International Grade Comparison
Standard System | Grade | Description |
ASTM (USA) | N09925 | UNS Unified Numbering System Grade (exclusive for Incoloy 925) |
EN (EU) | NiFe30Cr20Mo4Cu | EN 10088-1 Standard Grade (precipitation-hardening, corrosion-resistant type) |
JIS (Japan) | NW09925 | JIS G4902 Standard Grade (equivalent to Incoloy 925) |
DIN (Germany) | 1.4529 | DIN 17750 Standard Grade (nickel-iron-chromium-molybdenum precipitation alloy) |
ISO (International) | NiFe30Cr20Mo4Cu | ISO 6363 Standard Grade (corrosion & strength dual-optimized variant) |
Physical Properties (Room Temperature & High-Temperature Highlights)
Property Indicator | Typical Value (Room Temp, After Precipitation Hardening) | Unit | High-Temperature & Corrosion Advantage |
Tensile Strength | ≥930 | MPa | 600°C tensile strength: ≥620 MPa; retains 70% strength vs. room temp |
Yield Strength (0.2% Offset) | ≥690 | MPa | 600°C yield strength: ≥480 MPa; no significant softening up to 600°C |
Elongation (50mm Gauge Length) | ≥15 | % | Maintains ductility in sour environments (H₂S: 100 psi, 25°C) |
Density | 8.1 | g/cm³ | Higher than A286 (7.9 g/cm³) due to higher nickel/molybdenum content |
Melting Point | 1360-1410 | ℃ | Stable up to maximum service temperature (600°C) |
Chemical Composition (Mass Fraction, Key Elements with Dual-Function Roles)

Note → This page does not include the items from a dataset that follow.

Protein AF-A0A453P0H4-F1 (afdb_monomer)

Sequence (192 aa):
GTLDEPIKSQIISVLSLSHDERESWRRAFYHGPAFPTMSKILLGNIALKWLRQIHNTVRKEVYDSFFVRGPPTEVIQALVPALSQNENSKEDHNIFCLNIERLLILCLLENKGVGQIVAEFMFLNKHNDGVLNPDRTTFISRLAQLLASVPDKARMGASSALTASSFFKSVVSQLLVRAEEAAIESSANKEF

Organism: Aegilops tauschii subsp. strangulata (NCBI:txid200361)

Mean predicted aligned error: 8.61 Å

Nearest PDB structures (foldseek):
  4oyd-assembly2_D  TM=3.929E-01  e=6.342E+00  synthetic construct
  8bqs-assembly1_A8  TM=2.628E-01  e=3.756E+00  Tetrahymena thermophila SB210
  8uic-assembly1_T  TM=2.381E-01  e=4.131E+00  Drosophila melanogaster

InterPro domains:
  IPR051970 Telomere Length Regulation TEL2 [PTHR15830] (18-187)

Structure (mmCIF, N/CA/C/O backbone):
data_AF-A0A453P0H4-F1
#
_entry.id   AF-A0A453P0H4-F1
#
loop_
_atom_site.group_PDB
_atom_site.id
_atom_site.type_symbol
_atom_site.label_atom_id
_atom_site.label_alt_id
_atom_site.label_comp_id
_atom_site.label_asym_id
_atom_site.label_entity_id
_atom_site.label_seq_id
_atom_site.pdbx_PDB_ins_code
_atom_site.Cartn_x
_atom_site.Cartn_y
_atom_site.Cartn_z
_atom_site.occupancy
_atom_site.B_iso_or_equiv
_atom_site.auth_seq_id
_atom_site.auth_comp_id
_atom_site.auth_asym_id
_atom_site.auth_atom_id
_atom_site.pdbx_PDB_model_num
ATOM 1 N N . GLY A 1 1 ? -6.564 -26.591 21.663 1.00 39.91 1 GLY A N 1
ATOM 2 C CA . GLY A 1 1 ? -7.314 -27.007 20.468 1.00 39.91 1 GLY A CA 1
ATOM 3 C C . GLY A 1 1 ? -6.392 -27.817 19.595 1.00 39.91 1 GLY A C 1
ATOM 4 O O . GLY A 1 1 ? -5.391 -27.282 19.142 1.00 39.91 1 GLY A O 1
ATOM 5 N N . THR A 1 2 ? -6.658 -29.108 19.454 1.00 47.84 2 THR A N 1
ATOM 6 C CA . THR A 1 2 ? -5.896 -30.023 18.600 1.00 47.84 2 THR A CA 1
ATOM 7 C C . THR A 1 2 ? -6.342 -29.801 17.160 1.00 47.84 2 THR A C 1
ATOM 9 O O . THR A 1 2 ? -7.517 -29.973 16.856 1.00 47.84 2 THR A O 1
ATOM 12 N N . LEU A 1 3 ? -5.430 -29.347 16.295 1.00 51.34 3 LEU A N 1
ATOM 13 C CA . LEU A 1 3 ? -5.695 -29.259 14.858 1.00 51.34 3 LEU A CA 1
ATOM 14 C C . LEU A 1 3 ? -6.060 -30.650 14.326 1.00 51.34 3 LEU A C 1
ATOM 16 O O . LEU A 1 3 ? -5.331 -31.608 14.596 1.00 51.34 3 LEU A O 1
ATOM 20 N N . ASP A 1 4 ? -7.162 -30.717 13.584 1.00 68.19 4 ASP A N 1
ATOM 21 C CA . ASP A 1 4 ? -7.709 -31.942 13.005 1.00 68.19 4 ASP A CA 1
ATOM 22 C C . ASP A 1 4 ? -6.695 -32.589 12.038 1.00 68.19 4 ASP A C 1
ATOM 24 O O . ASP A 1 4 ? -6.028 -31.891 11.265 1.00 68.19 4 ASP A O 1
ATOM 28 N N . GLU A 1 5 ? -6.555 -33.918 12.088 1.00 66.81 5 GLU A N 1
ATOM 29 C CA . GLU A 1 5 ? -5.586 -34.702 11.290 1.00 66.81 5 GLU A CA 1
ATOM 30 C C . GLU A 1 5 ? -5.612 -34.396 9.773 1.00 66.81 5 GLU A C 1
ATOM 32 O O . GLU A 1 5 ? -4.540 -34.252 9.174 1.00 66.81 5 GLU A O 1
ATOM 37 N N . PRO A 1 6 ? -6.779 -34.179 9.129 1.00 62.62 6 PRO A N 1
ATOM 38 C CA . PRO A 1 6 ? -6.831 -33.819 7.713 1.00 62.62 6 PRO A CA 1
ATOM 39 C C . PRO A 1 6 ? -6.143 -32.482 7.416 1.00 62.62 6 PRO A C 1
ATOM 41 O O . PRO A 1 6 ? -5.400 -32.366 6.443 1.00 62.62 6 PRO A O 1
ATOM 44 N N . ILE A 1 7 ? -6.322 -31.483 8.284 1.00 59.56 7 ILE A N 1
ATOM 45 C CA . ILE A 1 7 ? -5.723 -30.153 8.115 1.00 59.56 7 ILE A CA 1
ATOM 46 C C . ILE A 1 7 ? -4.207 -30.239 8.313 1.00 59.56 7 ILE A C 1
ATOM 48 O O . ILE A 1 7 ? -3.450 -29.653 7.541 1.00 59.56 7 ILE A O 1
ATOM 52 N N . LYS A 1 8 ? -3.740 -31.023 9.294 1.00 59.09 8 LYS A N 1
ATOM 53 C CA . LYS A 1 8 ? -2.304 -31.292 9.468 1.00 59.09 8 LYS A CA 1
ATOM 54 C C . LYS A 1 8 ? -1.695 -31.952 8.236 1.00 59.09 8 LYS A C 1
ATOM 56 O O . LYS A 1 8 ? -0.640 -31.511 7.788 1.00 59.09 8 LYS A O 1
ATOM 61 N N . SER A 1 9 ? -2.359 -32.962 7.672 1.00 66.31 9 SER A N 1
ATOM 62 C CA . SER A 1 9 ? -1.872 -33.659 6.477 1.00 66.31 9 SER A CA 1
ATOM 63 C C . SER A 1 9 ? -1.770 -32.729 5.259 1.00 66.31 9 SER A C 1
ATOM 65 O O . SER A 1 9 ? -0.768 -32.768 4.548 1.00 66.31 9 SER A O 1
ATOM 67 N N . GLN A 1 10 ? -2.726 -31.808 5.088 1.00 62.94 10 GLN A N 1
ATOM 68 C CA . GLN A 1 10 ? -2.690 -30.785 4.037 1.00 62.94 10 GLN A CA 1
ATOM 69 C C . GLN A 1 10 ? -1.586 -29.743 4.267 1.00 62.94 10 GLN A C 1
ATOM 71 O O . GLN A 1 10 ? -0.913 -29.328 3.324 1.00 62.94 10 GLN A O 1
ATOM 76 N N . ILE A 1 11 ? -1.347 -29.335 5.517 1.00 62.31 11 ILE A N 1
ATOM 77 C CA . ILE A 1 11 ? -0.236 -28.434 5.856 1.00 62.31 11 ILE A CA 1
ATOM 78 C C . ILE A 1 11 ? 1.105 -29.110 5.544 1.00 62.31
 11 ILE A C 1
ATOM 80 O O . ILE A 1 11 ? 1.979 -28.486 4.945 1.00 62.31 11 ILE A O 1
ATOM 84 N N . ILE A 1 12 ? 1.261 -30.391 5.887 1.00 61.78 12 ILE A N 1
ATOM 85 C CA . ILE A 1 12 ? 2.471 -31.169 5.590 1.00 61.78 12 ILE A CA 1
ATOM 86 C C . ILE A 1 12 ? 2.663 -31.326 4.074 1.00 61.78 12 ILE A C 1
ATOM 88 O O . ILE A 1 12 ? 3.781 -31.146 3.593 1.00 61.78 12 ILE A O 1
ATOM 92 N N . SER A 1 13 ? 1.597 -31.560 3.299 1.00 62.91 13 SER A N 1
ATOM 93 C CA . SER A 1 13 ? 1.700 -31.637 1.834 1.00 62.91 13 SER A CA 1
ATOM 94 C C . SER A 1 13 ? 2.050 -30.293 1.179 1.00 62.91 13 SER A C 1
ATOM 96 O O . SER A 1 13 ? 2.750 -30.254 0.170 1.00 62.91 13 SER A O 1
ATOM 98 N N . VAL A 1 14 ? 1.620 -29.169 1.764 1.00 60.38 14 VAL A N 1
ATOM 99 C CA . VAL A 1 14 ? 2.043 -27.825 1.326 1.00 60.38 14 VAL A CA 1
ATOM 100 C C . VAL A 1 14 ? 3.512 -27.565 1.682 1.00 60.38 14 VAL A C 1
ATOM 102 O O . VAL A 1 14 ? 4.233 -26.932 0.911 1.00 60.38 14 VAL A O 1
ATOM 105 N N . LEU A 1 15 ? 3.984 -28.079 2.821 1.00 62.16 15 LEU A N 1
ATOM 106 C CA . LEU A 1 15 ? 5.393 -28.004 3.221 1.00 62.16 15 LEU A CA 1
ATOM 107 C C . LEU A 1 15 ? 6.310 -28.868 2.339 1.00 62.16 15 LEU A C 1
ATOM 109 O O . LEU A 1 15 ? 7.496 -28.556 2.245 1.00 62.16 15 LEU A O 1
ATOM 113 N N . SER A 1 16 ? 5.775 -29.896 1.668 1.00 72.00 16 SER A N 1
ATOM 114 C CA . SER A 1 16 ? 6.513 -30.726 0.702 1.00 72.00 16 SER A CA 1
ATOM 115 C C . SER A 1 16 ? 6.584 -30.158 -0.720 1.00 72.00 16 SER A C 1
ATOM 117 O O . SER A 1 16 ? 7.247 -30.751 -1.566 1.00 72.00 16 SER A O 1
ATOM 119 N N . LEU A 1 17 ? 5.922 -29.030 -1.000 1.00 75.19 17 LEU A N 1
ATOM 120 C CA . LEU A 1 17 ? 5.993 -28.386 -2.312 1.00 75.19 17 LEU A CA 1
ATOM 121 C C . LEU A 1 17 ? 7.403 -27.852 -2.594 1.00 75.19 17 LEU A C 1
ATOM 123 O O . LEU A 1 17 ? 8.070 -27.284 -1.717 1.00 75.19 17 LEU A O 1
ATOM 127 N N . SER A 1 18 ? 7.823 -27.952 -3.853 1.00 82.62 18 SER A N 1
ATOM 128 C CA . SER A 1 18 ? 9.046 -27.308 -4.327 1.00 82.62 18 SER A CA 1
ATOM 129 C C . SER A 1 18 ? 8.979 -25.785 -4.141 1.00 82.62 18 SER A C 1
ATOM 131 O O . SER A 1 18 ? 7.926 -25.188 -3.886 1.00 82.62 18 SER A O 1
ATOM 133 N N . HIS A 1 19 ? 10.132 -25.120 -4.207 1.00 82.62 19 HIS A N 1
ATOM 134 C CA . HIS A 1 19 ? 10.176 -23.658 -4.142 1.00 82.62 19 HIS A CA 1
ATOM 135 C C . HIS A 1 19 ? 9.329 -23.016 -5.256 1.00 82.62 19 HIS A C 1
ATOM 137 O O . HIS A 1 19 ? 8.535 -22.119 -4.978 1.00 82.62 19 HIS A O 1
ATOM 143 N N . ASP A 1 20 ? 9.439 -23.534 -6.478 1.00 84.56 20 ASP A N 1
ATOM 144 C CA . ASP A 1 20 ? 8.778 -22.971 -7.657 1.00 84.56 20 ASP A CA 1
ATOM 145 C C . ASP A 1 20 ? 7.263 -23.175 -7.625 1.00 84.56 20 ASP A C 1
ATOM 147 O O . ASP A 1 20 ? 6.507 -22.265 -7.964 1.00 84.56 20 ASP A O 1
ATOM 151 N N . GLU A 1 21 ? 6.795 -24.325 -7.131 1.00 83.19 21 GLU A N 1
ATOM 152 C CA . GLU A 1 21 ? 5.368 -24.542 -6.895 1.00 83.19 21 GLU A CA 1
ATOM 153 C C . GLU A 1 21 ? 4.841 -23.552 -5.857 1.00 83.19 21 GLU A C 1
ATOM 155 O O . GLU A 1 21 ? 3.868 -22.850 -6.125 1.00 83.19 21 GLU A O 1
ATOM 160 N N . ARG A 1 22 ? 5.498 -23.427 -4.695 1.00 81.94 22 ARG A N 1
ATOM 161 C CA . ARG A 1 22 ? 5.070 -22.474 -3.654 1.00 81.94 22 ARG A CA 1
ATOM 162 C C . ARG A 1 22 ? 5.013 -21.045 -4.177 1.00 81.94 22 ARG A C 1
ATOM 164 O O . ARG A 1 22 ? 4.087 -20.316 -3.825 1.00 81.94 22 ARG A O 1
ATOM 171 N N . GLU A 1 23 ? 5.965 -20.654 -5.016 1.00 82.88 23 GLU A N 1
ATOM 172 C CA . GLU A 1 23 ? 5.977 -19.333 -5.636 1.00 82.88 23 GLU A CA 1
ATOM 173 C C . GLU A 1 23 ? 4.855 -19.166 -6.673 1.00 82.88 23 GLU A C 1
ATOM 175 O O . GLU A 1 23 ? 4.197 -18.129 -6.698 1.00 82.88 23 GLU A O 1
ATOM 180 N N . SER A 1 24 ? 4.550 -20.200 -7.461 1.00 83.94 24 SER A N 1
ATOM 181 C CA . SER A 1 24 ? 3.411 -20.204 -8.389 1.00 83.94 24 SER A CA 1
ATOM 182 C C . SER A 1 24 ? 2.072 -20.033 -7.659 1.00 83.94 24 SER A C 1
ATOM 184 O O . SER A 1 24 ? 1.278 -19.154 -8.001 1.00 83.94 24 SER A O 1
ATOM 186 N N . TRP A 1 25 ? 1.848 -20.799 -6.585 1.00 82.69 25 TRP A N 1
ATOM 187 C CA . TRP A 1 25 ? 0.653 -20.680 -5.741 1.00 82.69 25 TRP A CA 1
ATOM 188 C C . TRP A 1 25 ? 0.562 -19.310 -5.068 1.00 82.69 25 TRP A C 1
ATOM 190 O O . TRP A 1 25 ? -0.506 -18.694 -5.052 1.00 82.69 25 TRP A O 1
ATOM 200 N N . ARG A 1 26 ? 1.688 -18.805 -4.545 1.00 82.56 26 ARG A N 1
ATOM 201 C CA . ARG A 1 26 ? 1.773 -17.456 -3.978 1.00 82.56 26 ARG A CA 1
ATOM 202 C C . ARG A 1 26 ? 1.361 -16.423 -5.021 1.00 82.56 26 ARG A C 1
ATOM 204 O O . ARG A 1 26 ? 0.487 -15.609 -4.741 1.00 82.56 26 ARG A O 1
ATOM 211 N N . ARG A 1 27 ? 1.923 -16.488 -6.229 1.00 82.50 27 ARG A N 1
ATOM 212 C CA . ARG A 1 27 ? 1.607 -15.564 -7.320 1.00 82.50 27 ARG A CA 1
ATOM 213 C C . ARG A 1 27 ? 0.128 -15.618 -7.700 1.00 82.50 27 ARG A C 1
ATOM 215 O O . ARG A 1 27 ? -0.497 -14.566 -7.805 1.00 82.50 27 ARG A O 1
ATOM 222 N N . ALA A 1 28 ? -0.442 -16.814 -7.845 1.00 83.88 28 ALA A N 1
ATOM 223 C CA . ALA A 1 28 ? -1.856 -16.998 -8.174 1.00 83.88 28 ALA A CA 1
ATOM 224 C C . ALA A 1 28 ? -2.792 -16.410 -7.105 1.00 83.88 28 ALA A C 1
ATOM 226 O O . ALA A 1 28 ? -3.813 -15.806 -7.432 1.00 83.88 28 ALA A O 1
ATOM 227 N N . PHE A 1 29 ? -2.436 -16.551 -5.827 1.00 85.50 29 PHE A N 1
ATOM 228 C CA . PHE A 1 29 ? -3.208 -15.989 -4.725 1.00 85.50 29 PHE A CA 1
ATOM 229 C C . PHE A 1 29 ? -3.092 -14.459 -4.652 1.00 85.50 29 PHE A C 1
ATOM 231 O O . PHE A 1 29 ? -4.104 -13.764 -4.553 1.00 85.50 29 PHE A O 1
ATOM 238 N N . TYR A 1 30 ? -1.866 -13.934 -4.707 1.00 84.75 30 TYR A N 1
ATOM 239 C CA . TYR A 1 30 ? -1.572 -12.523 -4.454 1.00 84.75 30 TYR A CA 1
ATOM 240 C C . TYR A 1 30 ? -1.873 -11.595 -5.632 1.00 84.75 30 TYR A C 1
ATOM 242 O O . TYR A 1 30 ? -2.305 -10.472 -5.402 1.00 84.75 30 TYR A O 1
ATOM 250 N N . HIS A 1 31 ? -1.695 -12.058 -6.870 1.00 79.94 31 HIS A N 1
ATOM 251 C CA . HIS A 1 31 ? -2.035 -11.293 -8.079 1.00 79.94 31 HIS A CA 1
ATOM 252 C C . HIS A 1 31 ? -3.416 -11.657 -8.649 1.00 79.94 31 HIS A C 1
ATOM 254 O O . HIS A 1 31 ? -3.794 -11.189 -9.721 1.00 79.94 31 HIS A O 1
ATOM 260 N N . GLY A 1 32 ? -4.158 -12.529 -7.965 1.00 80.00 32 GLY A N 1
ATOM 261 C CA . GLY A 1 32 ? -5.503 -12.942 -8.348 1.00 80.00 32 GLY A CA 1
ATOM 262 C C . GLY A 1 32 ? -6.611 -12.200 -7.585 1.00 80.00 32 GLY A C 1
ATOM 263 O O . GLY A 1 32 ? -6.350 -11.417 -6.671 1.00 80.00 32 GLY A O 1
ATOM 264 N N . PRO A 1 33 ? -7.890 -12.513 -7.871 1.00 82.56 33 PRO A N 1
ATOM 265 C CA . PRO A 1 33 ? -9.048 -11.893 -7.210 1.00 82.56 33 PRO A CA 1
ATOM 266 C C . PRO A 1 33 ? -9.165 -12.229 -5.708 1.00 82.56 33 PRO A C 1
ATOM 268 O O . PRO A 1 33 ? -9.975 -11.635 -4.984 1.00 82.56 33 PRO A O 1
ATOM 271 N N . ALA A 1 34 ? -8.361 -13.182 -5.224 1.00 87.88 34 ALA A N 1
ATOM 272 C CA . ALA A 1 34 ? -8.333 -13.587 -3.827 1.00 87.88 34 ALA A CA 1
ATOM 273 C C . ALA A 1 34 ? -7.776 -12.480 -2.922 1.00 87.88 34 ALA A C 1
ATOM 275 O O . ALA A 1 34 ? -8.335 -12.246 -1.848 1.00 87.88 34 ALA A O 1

Chemical Symbol | Composition Range (%) | Role in Performance |
Ni | 42.0-46.0 | Stabilizes austenite; enhances resistance to SCC in H₂S media |
Fe | 22.0-26.0 | Optimizes cost vs. nickel-based alloys; improves thermal conductivity |
Cr | 19.0-21.0 | Forms Cr₂O₃ oxide film; resists general oxidation and sulfur corrosion |
Mo | 3.0-4.0 | Inhibits pitting/crevice corrosion in Cl⁻-rich environments (e.g., seawater, brine) |
Cu | 1.5-2.5 | Enhances resistance to sulfuric acid and weak organic acids |
Ti | 1.9-2.4 | Primary precipitation hardener; forms γ' phase (Ni₃Ti) for strength |
Al | 0.1-0.5 | Co-precipitates with Ti to refine γ' phase; boosts high-temp strength |
C | ≤0.03 | Minimizes carbide precipitation; avoids intergranular corrosion |
Si/Mn | ≤0.5/≤1.0 | Improves hot workability; reduces welding defects |
P/S | ≤0.02/≤0.015 | Critical for sour service: low S prevents sulfide stress cracking (SSC) |
Product Characteristics
1.Dual Advantage: High Strength + Superior Corrosion Resistance: Precipitation hardening delivers ≥930 MPa tensile strength (30% higher than Incoloy 825), while Ni-Mo-Cu-Cr synergy resists SCC in H₂S/Cl⁻ environments (meets NACE MR0175/ISO 15156 sour service standards);
2.Excellent Localized Corrosion Resistance: Mo (3-4%) + Cr (19-21%) provides pitting resistance equivalent (PREN) ≥35—outperforming A286 (PREN ≈20) and suitable for seawater, brine, and acidic brine applications;
3.Stable Medium-Temperature Performance: Retains high strength and ductility up to 600°C, avoiding softening or brittle phase formation (e.g., sigma phase) during long-term service;
4.Sour Service Compliance: Low sulfur content (≤0.015%) and optimized Ni content (42-46%) meet NACE MR0175 for use in oil & gas wells with H₂S partial pressure ≥100 psi;
5.Reliable Processability: Compatible with hot/cold working (forging, rolling, machining) and welding; post-weld aging (704°C × 8 hours) restores full strength and corrosion resistance—no complex solution annealing required.
Metallographic Structure
•As-annealed State: Uniform face-centered cubic (FCC) austenitic matrix with ASTM grain size 5-8 grades; no visible precipitates, ensuring good formability for manufacturing;
•After Precipitation Hardening: Austenitic matrix dispersed with nano-scale γ' phase (Ni₃(Ti,Al)) (5-15 nm in size) and trace TiC carbides. γ' phase acts as "dislocation pinning points" to enhance strength, while no harmful intermetallic phases (e.g., μ phase) form—ensuring long-term structural stability even in corrosive/high-temp environments.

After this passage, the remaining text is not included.